August Lehr (1871-1921) was a German racing cyclist.

Lehr was born on 26 February 1871 in Frankfurt am Main. Lehr, who was a salesman by profession, started his career as an amateur cyclist on a penny-farthing or ordinary. From 1888 to 1894 he won the German championship seven times. In 1888, only 17 years old, Lehr won in England, in the "belly of the beast", the English championship in the ordinary category (the unofficial world championship for over one English mile). In 1891 he was the best cyclist in the world according to wins accumulated. In 1893 he decided to change to the safety bicycle, which caused him to win the 1894 ICA Track Cycling World Championships in Antwerp, becoming the first German world champion in track cycling. As a result of these successes Lehr received invitations to race all over Europe, leading him to a total of 260 career wins (according to other sources 227). However, his wins didn't prove enough to make a living. In 1898, he retired from his active racing career.

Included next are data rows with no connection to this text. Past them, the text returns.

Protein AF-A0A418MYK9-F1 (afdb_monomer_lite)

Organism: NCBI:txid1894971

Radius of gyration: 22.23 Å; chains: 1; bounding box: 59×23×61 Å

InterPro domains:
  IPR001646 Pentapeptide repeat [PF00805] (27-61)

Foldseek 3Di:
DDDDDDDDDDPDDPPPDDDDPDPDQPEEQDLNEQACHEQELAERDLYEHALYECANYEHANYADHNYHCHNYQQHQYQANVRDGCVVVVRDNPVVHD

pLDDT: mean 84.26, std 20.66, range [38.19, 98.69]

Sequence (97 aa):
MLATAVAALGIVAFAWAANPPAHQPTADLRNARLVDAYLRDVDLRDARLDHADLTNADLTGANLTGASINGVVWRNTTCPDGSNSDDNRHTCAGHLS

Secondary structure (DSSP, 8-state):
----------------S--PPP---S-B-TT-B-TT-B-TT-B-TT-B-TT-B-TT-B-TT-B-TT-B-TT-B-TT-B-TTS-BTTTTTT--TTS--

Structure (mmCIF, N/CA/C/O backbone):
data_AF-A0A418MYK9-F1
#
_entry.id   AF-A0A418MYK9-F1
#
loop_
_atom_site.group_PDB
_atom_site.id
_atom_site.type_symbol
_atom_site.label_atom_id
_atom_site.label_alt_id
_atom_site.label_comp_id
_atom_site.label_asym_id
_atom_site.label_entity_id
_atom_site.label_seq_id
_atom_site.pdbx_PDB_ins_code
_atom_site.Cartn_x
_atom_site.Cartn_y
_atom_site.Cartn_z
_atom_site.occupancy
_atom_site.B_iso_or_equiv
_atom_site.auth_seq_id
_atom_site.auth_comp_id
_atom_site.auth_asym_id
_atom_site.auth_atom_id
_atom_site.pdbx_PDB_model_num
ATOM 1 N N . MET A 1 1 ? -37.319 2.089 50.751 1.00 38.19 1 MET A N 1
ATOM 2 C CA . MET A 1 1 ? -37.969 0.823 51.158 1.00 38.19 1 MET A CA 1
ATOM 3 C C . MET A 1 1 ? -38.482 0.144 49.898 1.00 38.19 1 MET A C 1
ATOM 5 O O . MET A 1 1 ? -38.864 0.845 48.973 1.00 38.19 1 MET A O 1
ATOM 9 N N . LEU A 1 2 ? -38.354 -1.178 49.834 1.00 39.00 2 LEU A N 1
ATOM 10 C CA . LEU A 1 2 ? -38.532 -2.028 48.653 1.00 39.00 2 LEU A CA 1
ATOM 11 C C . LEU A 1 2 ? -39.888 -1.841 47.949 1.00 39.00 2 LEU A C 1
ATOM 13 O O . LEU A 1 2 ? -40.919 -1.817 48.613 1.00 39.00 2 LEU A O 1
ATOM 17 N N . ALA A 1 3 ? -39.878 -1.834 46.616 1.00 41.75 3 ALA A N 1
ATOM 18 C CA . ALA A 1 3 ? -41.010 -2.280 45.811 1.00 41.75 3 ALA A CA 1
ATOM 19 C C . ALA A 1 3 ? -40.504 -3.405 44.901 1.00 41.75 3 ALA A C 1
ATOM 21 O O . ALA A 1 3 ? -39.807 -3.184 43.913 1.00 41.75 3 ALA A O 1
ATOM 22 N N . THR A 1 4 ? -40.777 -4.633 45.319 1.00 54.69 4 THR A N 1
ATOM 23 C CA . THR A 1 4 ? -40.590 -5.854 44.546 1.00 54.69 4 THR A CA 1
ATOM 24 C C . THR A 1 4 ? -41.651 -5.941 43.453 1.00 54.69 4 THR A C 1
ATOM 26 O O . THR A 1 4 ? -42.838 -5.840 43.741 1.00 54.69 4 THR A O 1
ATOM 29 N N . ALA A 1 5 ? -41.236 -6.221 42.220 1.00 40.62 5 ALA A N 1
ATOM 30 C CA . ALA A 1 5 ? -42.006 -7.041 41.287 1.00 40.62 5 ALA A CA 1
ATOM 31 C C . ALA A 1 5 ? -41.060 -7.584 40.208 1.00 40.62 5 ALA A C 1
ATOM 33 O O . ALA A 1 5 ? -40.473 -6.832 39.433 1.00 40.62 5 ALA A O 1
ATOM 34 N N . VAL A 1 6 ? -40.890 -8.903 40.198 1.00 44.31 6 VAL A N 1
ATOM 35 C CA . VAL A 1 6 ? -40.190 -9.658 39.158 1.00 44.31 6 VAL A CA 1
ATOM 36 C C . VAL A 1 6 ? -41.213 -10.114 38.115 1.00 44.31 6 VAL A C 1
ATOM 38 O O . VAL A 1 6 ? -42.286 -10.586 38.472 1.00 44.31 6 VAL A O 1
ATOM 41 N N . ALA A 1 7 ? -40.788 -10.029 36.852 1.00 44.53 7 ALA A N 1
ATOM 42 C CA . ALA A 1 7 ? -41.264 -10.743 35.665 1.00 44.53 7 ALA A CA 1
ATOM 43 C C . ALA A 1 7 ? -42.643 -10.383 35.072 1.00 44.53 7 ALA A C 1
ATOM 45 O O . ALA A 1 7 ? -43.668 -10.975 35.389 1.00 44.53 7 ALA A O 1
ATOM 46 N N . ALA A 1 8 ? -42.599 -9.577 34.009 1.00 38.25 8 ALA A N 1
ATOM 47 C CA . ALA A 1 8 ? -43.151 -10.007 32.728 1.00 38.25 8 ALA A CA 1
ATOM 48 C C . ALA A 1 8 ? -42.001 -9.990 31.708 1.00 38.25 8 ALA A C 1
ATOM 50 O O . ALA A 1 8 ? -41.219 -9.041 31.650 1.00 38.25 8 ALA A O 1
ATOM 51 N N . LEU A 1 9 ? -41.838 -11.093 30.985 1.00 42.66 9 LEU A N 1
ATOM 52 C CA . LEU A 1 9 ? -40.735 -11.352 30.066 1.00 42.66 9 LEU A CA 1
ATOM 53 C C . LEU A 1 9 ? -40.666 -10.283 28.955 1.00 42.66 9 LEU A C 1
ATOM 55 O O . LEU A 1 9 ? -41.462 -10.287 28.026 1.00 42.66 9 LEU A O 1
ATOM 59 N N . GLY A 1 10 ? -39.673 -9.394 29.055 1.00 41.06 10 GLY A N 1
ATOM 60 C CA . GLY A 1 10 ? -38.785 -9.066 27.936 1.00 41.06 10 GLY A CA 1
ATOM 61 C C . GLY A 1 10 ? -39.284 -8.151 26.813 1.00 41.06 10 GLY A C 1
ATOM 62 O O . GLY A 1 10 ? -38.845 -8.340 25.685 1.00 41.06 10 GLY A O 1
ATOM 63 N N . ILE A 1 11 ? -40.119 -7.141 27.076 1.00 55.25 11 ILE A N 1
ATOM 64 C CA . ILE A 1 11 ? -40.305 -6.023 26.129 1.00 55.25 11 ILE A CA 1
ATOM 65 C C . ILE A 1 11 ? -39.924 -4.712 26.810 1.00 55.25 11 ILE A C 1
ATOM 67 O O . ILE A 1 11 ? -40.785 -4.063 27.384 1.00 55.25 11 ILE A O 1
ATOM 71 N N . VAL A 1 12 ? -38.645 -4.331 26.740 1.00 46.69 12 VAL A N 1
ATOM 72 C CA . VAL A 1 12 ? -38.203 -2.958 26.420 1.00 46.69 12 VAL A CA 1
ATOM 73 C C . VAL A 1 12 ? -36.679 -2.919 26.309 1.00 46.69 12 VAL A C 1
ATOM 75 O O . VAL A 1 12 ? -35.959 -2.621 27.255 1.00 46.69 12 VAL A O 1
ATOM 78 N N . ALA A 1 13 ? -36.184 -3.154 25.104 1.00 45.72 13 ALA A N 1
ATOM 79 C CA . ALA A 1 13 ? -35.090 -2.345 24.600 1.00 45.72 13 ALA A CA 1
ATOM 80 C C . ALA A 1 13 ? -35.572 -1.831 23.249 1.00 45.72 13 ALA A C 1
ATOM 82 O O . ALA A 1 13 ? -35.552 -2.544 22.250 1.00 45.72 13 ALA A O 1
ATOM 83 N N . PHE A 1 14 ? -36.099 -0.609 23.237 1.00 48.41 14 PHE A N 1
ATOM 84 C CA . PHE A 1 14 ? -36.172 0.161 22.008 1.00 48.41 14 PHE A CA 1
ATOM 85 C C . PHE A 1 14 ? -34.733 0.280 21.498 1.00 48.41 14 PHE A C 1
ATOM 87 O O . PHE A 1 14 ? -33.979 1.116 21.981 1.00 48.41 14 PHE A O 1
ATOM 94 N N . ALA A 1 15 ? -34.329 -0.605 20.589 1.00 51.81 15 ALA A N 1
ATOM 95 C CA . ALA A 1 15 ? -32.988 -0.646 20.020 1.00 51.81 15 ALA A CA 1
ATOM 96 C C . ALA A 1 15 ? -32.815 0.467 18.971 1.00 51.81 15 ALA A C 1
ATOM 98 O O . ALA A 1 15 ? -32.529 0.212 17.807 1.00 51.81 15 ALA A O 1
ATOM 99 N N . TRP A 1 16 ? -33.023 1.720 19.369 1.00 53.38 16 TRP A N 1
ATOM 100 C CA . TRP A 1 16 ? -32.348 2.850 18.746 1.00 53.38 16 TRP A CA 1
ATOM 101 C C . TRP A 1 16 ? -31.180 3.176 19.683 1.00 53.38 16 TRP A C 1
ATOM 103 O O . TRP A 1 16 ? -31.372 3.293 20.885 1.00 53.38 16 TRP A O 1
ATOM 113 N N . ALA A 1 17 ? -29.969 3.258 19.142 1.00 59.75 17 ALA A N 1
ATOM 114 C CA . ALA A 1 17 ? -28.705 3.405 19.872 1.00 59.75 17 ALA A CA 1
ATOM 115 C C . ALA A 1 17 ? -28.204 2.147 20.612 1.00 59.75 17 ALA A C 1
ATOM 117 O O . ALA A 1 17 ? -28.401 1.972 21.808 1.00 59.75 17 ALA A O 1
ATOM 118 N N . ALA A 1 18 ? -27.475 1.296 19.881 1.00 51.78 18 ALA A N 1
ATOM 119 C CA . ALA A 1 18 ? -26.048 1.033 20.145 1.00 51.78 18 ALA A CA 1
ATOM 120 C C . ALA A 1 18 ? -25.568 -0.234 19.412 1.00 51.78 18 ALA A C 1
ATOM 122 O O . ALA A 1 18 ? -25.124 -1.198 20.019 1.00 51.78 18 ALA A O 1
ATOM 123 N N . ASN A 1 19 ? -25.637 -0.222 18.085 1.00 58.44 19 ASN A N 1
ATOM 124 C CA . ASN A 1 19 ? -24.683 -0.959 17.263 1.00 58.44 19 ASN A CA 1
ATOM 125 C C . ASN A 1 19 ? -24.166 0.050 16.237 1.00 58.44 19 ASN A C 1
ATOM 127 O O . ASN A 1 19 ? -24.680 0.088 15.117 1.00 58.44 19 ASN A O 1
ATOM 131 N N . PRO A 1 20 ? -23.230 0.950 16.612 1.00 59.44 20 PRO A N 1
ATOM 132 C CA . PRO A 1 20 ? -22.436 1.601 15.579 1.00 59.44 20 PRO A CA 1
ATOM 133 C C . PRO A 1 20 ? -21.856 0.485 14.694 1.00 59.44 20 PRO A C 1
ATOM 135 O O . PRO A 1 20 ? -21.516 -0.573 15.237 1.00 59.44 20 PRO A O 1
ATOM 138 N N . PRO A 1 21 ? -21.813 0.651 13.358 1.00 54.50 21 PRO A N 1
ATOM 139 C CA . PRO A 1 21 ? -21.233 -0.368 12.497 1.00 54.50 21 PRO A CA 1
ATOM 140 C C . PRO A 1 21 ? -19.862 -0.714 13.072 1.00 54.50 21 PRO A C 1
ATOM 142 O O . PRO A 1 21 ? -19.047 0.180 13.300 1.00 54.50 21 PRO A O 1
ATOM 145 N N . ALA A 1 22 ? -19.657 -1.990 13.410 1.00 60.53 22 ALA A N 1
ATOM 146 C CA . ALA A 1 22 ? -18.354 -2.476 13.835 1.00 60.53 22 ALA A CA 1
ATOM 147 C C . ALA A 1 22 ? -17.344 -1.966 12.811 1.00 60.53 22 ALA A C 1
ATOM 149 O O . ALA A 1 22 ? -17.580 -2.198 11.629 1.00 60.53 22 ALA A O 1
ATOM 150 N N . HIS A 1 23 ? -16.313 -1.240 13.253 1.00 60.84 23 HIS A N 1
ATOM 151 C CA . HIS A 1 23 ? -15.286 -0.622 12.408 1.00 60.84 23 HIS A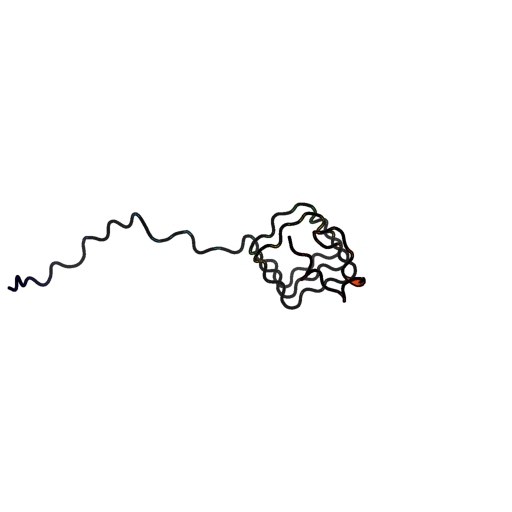 CA 1
ATOM 152 C C . HIS A 1 23 ? -14.766 -1.671 11.418 1.00 60.84 23 HIS A C 1
ATOM 154 O O . HIS A 1 23 ? -13.984 -2.547 11.790 1.00 60.84 23 HIS A O 1
ATOM 160 N N . GLN A 1 24 ? -15.332 -1.693 10.208 1.00 63.72 24 GLN A N 1
ATOM 161 C CA . GLN A 1 24 ? -15.005 -2.701 9.211 1.00 63.72 24 GLN A CA 1
ATOM 162 C C . GLN A 1 24 ? -13.775 -2.184 8.473 1.00 63.72 24 GLN A C 1
ATOM 164 O O . GLN A 1 24 ? -13.797 -1.028 8.043 1.00 63.72 24 GLN A O 1
ATOM 169 N N . PRO A 1 25 ? -12.729 -3.008 8.300 1.00 66.94 25 PRO A N 1
ATOM 170 C CA . PRO A 1 25 ? -11.639 -2.643 7.412 1.00 66.94 25 PRO A CA 1
ATOM 171 C C . PRO A 1 25 ? -12.218 -2.282 6.043 1.00 66.94 25 PRO A C 1
ATOM 173 O O . PRO A 1 25 ? -13.065 -3.009 5.518 1.00 66.94 25 PRO A O 1
ATOM 176 N N . THR A 1 26 ? -11.789 -1.152 5.480 1.00 82.56 26 THR A N 1
ATOM 177 C CA . THR A 1 26 ? -12.344 -0.649 4.210 1.00 82.56 26 THR A CA 1
ATOM 178 C C . THR A 1 26 ? -12.049 -1.593 3.043 1.00 82.56 26 THR A C 1
ATOM 180 O O . THR A 1 26 ? -12.838 -1.681 2.103 1.00 82.56 26 THR A O 1
ATOM 183 N N . ALA A 1 27 ? -10.957 -2.358 3.136 1.00 90.62 27 ALA A N 1
ATOM 184 C CA . ALA A 1 27 ? -10.593 -3.411 2.201 1.00 90.62 27 ALA A CA 1
ATOM 185 C C . ALA A 1 27 ? -9.831 -4.547 2.903 1.00 90.62 27 ALA A C 1
ATOM 187 O O . ALA A 1 27 ? -9.000 -4.310 3.783 1.00 90.62 27 ALA A O 1
ATOM 188 N N . ASP A 1 28 ? -10.076 -5.790 2.483 1.00 95.94 28 ASP A N 1
ATOM 189 C CA . ASP A 1 28 ? -9.249 -6.945 2.843 1.00 95.94 28 ASP A CA 1
ATOM 190 C C . ASP A 1 28 ? -8.355 -7.315 1.656 1.00 95.94 28 ASP A C 1
ATOM 192 O O . ASP A 1 28 ? -8.815 -7.872 0.661 1.00 95.94 28 ASP A O 1
ATOM 196 N N . LEU A 1 29 ? -7.077 -6.956 1.759 1.00 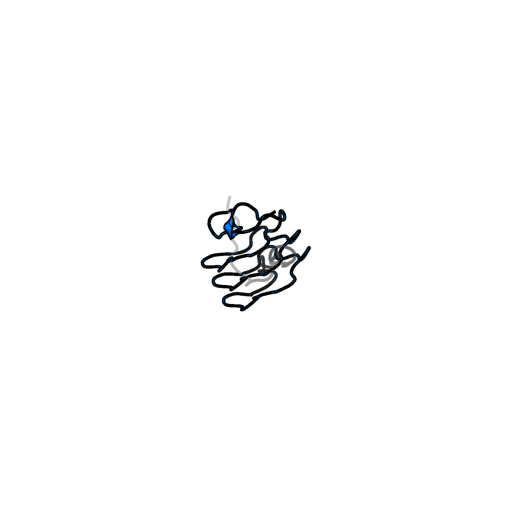96.94 29 LEU A N 1
ATOM 197 C CA . LEU A 1 29 ? -6.040 -7.120 0.738 1.00 96.94 29 LEU A CA 1
ATOM 198 C C . LEU A 1 29 ? -4.902 -8.021 1.244 1.00 96.94 29 LEU A C 1
ATOM 200 O O . LEU A 1 29 ? -3.779 -7.971 0.741 1.00 96.94 29 LEU A O 1
ATOM 204 N N . ARG A 1 30 ? -5.163 -8.852 2.259 1.00 98.06 30 ARG A N 1
ATOM 205 C CA . ARG A 1 30 ? -4.146 -9.750 2.813 1.00 98.06 30 ARG A CA 1
ATOM 206 C C . ARG A 1 30 ? -3.647 -10.719 1.750 1.00 98.06 30 ARG A C 1
ATOM 208 O O . ARG A 1 30 ? -4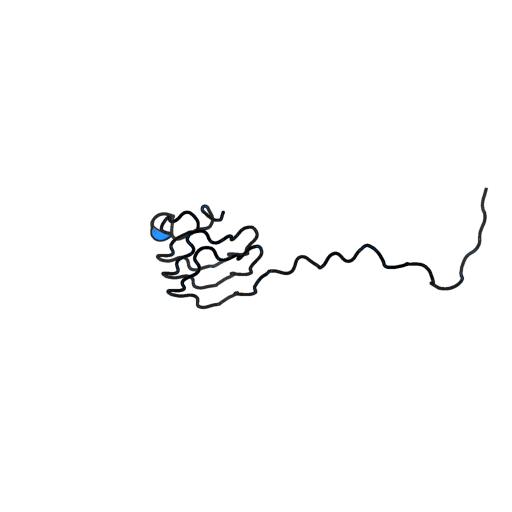.449 -11.351 1.064 1.00 98.06 30 ARG A O 1
ATOM 215 N N . ASN A 1 31 ? -2.331 -10.903 1.667 1.00 98.25 31 ASN A N 1
ATOM 216 C CA . ASN A 1 31 ? -1.669 -11.728 0.645 1.00 98.25 31 ASN A CA 1
ATOM 217 C C . ASN A 1 31 ? -1.944 -11.286 -0.808 1.00 98.25 31 ASN A C 1
ATOM 219 O O . ASN A 1 31 ? -1.697 -12.056 -1.740 1.00 98.25 31 ASN A O 1
ATOM 223 N N . ALA A 1 32 ? -2.485 -10.082 -1.030 1.00 98.25 32 ALA A N 1
ATOM 224 C CA . ALA A 1 32 ? -2.700 -9.578 -2.377 1.00 98.25 32 ALA A CA 1
ATOM 225 C C . ALA A 1 32 ? -1.356 -9.331 -3.070 1.00 98.25 32 ALA A C 1
ATOM 227 O O . ALA A 1 32 ? -0.403 -8.848 -2.460 1.00 98.25 32 ALA A O 1
ATOM 228 N N . ARG A 1 33 ? -1.294 -9.628 -4.369 1.00 98.50 33 ARG A N 1
ATOM 229 C CA . ARG A 1 33 ? -0.160 -9.265 -5.217 1.00 98.50 33 ARG A CA 1
ATOM 230 C C . ARG A 1 33 ? -0.493 -7.961 -5.936 1.00 98.50 33 ARG A C 1
ATOM 232 O O . ARG A 1 33 ? -1.225 -7.981 -6.922 1.00 98.50 33 ARG A O 1
ATOM 239 N N . LEU A 1 34 ? 0.030 -6.857 -5.417 1.00 98.25 34 LEU A N 1
ATOM 240 C CA . LEU A 1 34 ? -0.163 -5.479 -5.881 1.00 98.25 34 LEU A CA 1
ATOM 241 C C . LEU A 1 34 ? 1.121 -4.932 -6.530 1.00 98.25 34 LEU A C 1
ATOM 243 O O . LEU A 1 34 ? 1.412 -3.742 -6.459 1.00 98.25 34 LEU A O 1
ATOM 247 N N . VAL A 1 35 ? 1.896 -5.821 -7.151 1.00 98.62 35 VAL A N 1
ATOM 248 C CA . VAL A 1 35 ? 3.149 -5.478 -7.830 1.00 98.62 35 VAL A CA 1
ATOM 249 C C . VAL A 1 35 ? 2.870 -4.505 -8.976 1.00 98.62 35 VAL A C 1
ATOM 251 O O . VAL A 1 35 ? 1.927 -4.720 -9.741 1.00 98.62 35 VAL A O 1
ATOM 254 N N . ASP A 1 36 ? 3.680 -3.449 -9.074 1.00 98.56 36 ASP A N 1
ATOM 255 C CA . ASP A 1 36 ? 3.552 -2.354 -10.049 1.00 98.56 36 ASP A CA 1
ATOM 256 C C . ASP A 1 36 ? 2.190 -1.611 -9.993 1.00 98.56 36 ASP A C 1
ATOM 258 O O . ASP A 1 36 ? 1.783 -0.958 -10.958 1.00 98.56 36 ASP A O 1
ATOM 262 N N . ALA A 1 37 ? 1.440 -1.717 -8.887 1.00 98.38 37 ALA A N 1
ATOM 263 C CA . ALA A 1 37 ? 0.121 -1.099 -8.776 1.00 98.38 37 ALA A CA 1
ATOM 264 C C . ALA A 1 37 ? 0.196 0.432 -8.637 1.00 98.38 37 ALA A C 1
ATOM 266 O O . ALA A 1 37 ? 0.960 0.972 -7.838 1.00 98.38 37 ALA A O 1
ATOM 267 N N . TYR A 1 38 ? -0.685 1.133 -9.353 1.00 98.31 38 TYR A N 1
ATOM 268 C CA . TYR A 1 38 ? -0.912 2.569 -9.183 1.00 98.31 38 TYR A CA 1
ATOM 269 C C . TYR A 1 38 ? -1.991 2.799 -8.119 1.00 98.31 38 TYR A C 1
ATOM 271 O O . TYR A 1 38 ? -3.175 2.598 -8.384 1.00 98.31 38 TYR A O 1
ATOM 279 N N . LEU A 1 39 ? -1.582 3.218 -6.921 1.00 97.44 39 LEU A N 1
ATOM 280 C CA . LEU A 1 39 ? -2.439 3.412 -5.746 1.00 97.44 39 LEU A CA 1
ATOM 281 C C . LEU A 1 39 ? -2.350 4.847 -5.197 1.00 97.44 39 LEU A C 1
ATOM 283 O O . LEU A 1 39 ? -2.561 5.078 -4.008 1.00 97.44 39 LEU A O 1
ATOM 287 N N . ARG A 1 40 ? -2.049 5.818 -6.065 1.00 97.88 40 ARG A N 1
ATOM 288 C CA . ARG A 1 40 ? -1.944 7.231 -5.683 1.00 97.88 40 ARG A CA 1
ATOM 289 C C . ARG A 1 40 ? -3.272 7.781 -5.179 1.00 97.88 40 ARG A C 1
ATOM 291 O O . ARG A 1 40 ? -4.311 7.507 -5.779 1.00 97.88 40 ARG A O 1
ATOM 298 N N . ASP A 1 41 ? -3.213 8.571 -4.111 1.00 97.06 41 ASP A N 1
ATOM 299 C CA . ASP A 1 41 ? -4.360 9.256 -3.497 1.00 97.06 41 ASP A CA 1
ATOM 300 C C . ASP A 1 41 ? -5.525 8.320 -3.090 1.00 97.06 41 ASP A C 1
ATOM 302 O O . ASP A 1 41 ? -6.657 8.766 -2.884 1.00 97.06 41 ASP A O 1
ATOM 306 N N . VAL A 1 42 ? -5.276 7.007 -2.976 1.00 95.44 42 VAL A N 1
ATOM 307 C CA . VAL A 1 42 ? -6.295 6.019 -2.594 1.00 95.44 42 VAL A CA 1
ATOM 308 C C . VAL A 1 42 ? -6.524 6.049 -1.084 1.00 95.44 42 VAL A C 1
ATOM 310 O O . VAL A 1 42 ? -5.586 6.075 -0.288 1.00 95.44 42 VAL A O 1
ATOM 313 N N . ASP A 1 43 ? -7.788 5.980 -0.675 1.00 94.44 43 ASP A N 1
ATOM 314 C CA . ASP A 1 43 ? -8.166 5.771 0.721 1.00 94.44 43 ASP A CA 1
ATOM 315 C C . ASP A 1 43 ? -8.075 4.278 1.083 1.00 94.44 43 ASP A C 1
ATOM 317 O O . ASP A 1 43 ? -8.914 3.474 0.676 1.00 94.44 43 ASP A O 1
ATOM 321 N N . LEU A 1 44 ? -7.035 3.913 1.835 1.00 94.88 44 LEU A N 1
ATOM 322 C CA . LEU A 1 44 ? -6.787 2.577 2.383 1.00 94.88 44 LEU A CA 1
ATOM 323 C C . LEU A 1 44 ? -6.878 2.584 3.919 1.00 94.88 44 LEU A C 1
ATOM 325 O O . LEU A 1 44 ? -6.273 1.735 4.583 1.00 94.88 44 LEU A O 1
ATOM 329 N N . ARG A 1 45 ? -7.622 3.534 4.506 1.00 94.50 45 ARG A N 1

In 1909, the popular sports figure gave the start sign for the first Six Days of Berlin. In 1921, Lehr suffered gastrointestinal bleeding during a rowing trip on the Mecklenburg Lake Plateau, as a result of which he died a few days later.

When in 1925 the Waldstadion was constructed next to a 400-meter velodrome in Lehr's hometown Frankfurt, the brothers Adam and Fritz von Opel financed the erection of a bronze memorial (by Emil Hub) in his honour. In 2005, during the renovation of the Waldstadions for the FIFA World Cup, the memorial was destroyed.

He died 15 July 1921 in Ludwigslust.

== Literature ==
- Hans Borowik: 300 Rennfahrer in einem Band, Berlin 1937.
- Adolf Klimanschewsky: Der entfesselte Weltmeister, Berlin 1955.
- Helmer Boelsen: Die Geschichte der Rad-Weltmeisterschaft, Bielefeld 2007 ISBN 978-3-936973-33-4.